GIVEN INFORMATION section start
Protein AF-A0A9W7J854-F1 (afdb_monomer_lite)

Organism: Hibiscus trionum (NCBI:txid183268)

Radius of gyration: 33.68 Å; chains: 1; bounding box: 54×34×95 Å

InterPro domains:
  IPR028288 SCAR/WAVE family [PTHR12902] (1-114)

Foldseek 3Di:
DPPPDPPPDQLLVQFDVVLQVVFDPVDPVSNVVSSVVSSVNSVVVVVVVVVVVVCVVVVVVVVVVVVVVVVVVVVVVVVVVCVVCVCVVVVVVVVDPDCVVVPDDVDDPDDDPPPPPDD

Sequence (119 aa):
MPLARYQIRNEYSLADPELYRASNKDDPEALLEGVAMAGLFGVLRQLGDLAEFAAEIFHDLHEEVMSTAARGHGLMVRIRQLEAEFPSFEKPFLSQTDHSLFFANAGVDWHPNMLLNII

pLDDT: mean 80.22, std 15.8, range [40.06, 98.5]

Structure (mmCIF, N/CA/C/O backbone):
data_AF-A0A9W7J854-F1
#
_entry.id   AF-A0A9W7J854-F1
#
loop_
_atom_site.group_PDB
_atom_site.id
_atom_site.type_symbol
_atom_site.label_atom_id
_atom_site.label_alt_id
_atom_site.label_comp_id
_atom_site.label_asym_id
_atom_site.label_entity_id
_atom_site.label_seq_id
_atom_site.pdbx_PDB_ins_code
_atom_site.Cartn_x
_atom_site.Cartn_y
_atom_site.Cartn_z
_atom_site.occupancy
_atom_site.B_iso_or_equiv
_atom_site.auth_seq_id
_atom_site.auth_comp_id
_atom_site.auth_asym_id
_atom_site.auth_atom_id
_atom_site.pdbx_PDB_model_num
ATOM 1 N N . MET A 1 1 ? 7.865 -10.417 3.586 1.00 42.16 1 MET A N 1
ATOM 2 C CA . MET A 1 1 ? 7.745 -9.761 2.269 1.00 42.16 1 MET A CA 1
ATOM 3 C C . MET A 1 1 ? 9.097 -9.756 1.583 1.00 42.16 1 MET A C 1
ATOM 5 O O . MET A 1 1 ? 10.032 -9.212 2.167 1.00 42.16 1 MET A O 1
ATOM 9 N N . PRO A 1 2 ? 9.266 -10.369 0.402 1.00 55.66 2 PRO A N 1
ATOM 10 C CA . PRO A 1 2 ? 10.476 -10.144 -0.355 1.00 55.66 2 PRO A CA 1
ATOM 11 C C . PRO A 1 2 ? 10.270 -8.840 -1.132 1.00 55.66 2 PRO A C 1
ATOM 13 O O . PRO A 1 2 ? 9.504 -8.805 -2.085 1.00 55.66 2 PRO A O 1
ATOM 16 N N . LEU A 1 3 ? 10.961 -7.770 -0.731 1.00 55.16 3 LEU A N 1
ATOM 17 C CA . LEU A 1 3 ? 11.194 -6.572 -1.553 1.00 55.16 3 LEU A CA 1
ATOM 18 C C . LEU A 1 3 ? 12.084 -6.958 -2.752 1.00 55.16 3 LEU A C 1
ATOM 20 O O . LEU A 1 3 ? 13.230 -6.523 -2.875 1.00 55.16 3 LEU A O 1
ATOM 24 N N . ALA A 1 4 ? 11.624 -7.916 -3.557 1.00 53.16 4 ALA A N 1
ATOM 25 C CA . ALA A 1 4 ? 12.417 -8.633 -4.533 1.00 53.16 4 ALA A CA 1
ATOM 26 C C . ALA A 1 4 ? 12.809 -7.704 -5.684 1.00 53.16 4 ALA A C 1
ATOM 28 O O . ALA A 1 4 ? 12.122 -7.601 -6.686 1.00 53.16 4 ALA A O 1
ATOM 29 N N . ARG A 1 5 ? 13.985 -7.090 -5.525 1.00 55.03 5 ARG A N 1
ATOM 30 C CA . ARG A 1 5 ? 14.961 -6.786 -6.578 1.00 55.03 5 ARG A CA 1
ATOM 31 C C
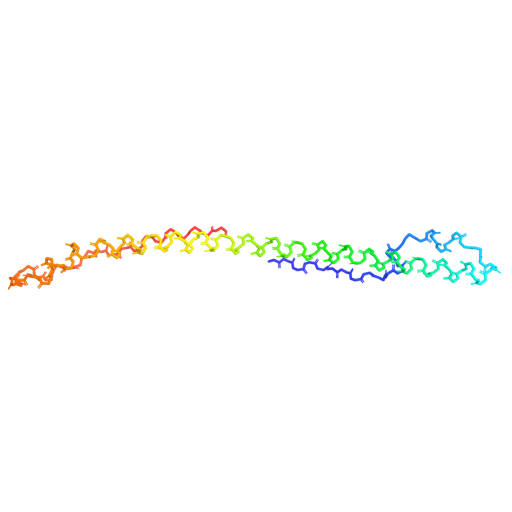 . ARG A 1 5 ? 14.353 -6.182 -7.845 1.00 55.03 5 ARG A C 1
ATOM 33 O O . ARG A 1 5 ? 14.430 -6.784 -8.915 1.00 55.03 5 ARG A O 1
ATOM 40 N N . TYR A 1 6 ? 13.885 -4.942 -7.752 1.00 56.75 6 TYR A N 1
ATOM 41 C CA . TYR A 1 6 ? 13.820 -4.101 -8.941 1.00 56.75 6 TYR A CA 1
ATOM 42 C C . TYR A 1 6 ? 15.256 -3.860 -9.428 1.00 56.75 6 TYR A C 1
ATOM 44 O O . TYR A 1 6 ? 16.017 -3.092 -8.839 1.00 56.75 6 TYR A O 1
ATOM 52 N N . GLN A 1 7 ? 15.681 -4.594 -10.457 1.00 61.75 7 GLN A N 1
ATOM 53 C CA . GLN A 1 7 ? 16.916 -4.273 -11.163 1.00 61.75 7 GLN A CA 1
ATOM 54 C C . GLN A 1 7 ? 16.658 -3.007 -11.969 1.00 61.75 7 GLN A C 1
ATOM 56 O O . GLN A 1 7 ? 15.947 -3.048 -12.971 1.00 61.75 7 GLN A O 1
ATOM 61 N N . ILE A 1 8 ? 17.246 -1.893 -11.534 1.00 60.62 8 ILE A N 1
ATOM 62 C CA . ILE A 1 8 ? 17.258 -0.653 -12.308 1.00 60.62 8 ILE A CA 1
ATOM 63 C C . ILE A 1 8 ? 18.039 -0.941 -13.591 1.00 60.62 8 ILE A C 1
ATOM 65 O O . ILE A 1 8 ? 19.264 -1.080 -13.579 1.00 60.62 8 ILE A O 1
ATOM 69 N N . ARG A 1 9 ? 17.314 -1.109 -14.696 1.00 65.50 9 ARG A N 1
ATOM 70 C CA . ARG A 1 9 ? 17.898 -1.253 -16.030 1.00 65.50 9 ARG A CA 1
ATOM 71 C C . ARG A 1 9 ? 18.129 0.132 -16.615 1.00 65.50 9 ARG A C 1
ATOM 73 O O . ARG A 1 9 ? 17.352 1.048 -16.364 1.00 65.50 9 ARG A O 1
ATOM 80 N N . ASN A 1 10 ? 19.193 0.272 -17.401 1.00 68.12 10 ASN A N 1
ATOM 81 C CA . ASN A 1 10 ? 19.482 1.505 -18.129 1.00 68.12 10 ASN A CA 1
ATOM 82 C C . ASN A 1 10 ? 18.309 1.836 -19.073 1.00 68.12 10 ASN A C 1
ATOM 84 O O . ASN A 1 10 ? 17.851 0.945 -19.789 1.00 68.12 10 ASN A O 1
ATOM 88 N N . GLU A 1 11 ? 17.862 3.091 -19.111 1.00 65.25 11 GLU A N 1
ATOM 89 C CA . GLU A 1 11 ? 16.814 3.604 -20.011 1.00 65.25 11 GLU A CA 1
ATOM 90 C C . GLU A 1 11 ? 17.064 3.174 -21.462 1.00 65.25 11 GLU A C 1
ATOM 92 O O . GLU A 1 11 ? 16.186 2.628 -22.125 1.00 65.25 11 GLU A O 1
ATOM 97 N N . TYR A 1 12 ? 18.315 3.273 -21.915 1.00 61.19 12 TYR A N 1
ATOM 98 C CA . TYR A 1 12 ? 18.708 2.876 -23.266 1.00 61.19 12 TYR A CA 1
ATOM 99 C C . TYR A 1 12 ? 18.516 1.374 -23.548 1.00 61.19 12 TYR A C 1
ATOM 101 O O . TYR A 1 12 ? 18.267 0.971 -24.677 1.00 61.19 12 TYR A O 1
GIVEN INFORMATION section end
Please reproduce the lines from the line with "ATOM 25 C CA" to the line with "ATOM 31 C C", both ends included, exactly as they appear above.

ATOM 25 C CA . ALA A 1 4 ? 12.417 -8.633 -4.533 1.00 53.16 4 ALA A CA 1
ATOM 26 C C . ALA A 1 4 ? 12.809 -7.704 -5.684 1.00 53.16 4 ALA A C 1
ATOM 28 O O . ALA A 1 4 ? 12.122 -7.601 -6.686 1.00 53.16 4 ALA A O 1
ATOM 29 N N . ARG A 1 5 ? 13.985 -7.090 -5.525 1.00 55.03 5 ARG A N 1
ATOM 30 C CA . ARG A 1 5 ? 14.961 -6.786 -6.578 1.00 55.03 5 ARG A CA 1
ATOM 31 C C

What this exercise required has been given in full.